Nothing but the lines below from the one that contains "ATOM 97 N N" through the one that contains "ATOM 103 C CA" should be retyped, exactly and including both ends. Do not include pictures.

Records drawn from a dataset
== Segment start ==
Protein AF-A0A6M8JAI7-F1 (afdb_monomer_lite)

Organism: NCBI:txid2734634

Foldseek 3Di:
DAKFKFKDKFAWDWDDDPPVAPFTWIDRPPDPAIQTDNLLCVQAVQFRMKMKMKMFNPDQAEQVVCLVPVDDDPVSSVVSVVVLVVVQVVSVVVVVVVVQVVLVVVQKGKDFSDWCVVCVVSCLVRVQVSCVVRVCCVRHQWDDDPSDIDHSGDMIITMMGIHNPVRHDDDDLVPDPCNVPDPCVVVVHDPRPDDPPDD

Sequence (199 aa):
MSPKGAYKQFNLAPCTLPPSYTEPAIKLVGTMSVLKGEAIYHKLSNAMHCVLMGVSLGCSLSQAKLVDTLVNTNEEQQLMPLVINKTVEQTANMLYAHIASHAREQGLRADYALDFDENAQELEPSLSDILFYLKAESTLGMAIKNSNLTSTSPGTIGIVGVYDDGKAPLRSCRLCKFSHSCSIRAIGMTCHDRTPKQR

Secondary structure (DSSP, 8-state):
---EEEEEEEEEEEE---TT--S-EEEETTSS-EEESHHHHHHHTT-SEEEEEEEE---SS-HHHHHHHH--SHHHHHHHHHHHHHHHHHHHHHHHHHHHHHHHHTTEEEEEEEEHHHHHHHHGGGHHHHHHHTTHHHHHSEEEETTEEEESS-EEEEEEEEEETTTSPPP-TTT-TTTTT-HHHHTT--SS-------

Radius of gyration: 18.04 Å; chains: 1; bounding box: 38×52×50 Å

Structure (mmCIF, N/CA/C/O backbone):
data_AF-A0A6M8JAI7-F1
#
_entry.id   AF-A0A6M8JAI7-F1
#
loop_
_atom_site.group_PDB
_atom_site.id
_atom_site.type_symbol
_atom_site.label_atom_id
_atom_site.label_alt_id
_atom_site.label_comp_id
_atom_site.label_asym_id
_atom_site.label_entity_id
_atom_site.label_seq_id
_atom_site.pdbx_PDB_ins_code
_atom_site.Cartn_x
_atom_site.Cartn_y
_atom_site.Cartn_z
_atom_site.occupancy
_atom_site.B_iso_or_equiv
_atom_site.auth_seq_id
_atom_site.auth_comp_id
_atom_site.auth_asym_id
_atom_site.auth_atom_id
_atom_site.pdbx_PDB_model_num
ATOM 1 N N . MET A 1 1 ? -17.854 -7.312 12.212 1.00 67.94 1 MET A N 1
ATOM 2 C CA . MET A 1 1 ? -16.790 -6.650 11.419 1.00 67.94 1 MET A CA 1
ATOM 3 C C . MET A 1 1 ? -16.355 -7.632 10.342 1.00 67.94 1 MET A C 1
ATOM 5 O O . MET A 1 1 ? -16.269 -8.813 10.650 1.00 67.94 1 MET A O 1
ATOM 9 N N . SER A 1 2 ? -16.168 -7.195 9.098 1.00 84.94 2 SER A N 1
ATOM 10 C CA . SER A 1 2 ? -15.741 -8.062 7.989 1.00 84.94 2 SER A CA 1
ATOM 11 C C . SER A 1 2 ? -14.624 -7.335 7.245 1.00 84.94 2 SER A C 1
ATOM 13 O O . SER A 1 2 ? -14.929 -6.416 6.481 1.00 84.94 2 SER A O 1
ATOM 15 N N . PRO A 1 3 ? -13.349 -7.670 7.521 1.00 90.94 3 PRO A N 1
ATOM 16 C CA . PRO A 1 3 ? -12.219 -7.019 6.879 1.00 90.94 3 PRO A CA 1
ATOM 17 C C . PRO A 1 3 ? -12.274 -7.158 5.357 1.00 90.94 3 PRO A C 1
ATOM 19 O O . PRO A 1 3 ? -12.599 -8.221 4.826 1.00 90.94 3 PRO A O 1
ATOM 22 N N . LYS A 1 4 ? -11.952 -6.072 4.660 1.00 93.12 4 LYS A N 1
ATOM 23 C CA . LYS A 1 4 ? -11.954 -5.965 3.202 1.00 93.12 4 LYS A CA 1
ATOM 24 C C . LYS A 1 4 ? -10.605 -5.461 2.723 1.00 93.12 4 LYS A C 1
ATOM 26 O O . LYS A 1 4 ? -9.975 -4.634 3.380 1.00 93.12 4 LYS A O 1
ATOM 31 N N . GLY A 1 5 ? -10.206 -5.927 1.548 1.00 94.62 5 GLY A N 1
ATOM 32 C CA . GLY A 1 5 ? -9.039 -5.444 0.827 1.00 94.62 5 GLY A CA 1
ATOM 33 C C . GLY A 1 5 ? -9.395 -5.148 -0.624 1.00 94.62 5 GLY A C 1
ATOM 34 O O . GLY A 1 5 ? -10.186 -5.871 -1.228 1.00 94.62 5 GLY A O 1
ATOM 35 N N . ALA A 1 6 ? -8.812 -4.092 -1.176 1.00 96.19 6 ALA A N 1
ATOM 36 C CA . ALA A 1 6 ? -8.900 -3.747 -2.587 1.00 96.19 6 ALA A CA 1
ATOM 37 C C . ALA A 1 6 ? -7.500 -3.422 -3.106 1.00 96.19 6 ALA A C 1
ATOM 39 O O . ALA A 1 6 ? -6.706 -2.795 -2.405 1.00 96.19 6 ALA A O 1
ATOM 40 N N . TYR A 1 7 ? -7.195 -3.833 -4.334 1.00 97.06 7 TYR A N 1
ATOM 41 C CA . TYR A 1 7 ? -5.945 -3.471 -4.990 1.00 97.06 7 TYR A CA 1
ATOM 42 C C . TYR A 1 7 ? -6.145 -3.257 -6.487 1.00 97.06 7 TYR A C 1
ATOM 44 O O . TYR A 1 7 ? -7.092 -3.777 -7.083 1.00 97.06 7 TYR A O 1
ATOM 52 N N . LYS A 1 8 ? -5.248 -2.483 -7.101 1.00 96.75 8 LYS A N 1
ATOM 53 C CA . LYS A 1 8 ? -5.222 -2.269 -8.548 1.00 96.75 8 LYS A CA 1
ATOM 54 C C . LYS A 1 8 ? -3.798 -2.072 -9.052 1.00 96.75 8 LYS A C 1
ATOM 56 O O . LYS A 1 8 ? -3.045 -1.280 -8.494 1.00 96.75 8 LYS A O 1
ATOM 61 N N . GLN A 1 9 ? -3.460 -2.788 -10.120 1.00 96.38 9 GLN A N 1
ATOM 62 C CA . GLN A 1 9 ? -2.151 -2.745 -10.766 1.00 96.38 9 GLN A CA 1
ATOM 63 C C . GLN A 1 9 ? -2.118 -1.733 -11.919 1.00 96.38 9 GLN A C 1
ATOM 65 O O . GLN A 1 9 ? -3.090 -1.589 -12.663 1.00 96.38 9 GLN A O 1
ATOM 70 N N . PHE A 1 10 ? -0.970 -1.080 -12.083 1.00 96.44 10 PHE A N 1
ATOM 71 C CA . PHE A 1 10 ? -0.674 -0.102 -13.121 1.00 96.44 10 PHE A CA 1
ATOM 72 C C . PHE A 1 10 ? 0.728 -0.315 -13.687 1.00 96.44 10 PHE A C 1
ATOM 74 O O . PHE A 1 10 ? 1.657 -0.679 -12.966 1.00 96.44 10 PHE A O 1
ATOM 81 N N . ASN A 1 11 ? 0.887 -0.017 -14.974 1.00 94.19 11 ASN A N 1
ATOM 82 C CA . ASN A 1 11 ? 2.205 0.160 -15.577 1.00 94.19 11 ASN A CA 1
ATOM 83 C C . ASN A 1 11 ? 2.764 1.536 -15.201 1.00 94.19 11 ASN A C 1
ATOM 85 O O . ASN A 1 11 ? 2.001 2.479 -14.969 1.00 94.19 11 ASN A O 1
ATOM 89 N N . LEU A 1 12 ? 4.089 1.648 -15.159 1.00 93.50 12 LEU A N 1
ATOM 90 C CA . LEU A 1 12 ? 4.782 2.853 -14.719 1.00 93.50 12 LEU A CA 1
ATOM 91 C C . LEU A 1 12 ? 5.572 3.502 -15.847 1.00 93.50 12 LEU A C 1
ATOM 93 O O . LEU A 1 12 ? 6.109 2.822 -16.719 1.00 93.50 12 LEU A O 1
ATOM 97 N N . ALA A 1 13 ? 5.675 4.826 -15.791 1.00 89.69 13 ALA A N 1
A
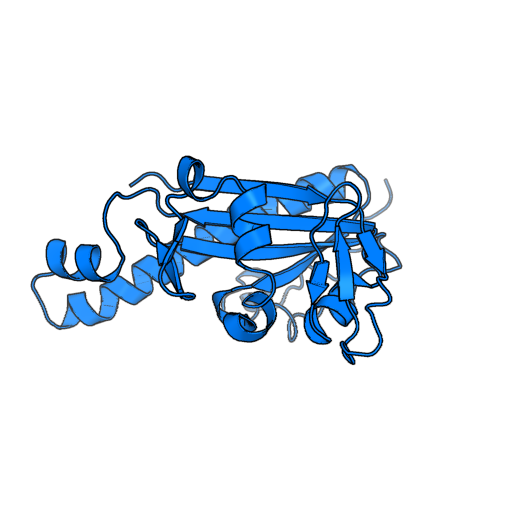TOM 98 C CA . ALA A 1 13 ? 6.621 5.586 -16.592 1.00 89.69 13 ALA A CA 1
ATOM 99 C C . ALA A 1 13 ? 7.225 6.717 -15.745 1.00 89.69 13 ALA A C 1
ATOM 101 O O . ALA A 1 13 ? 6.470 7.413 -15.052 1.00 89.69 13 ALA A O 1
ATOM 102 N N . PRO A 1 14 ? 8.551 6.944 -15.804 1.00 85.56 14 PRO A N 1
ATOM 103 C CA . PRO A 1 14 ? 9.147 8.162 -15.271 1.00 85.56 14 PRO A CA 1
ATOM 104 C C . PRO A 1 14 ? 8.460 9.381 -15.888 1.00 85.56 14 PRO A C 1
ATOM 106 O O . PRO A 1 14 ? 8.229 9.427 -17.098 1.00 85.56 14 PRO A O 1
ATOM 109 N N . CYS A 1 15 ? 8.102 10.354 -15.058 1.00 81.44 15 CYS A N 1
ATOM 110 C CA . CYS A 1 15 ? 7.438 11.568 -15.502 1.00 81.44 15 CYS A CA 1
== Segment end ==
- ANSWER SPACE
ATOM 97 N N . ALA A 1 13 ? 5.675 4.826 -15.791 1.00 89.69 13 ALA A N 1
A
TOM 98 C CA . ALA A 1 13 ? 6.621 5.586 -16.592 1.00 89.69 13 ALA A CA 1
ATOM 99 C C . ALA A 1 13 ? 7.225 6.717 -15.745 1.00 89.69 13 ALA A C 1
ATOM 101 O O . ALA A 1 13 ? 6.470 7.413 -15.052 1.00 89.69 13 ALA A O 1
ATOM 102 N N . PRO A 1 14 ? 8.551 6.944 -15.804 1.00 85.56 14 PRO A N 1
ATOM 103 C CA . PRO A 1 14 ? 9.147 8.162 -15.271 1.00 85.56 14 PRO A CA 1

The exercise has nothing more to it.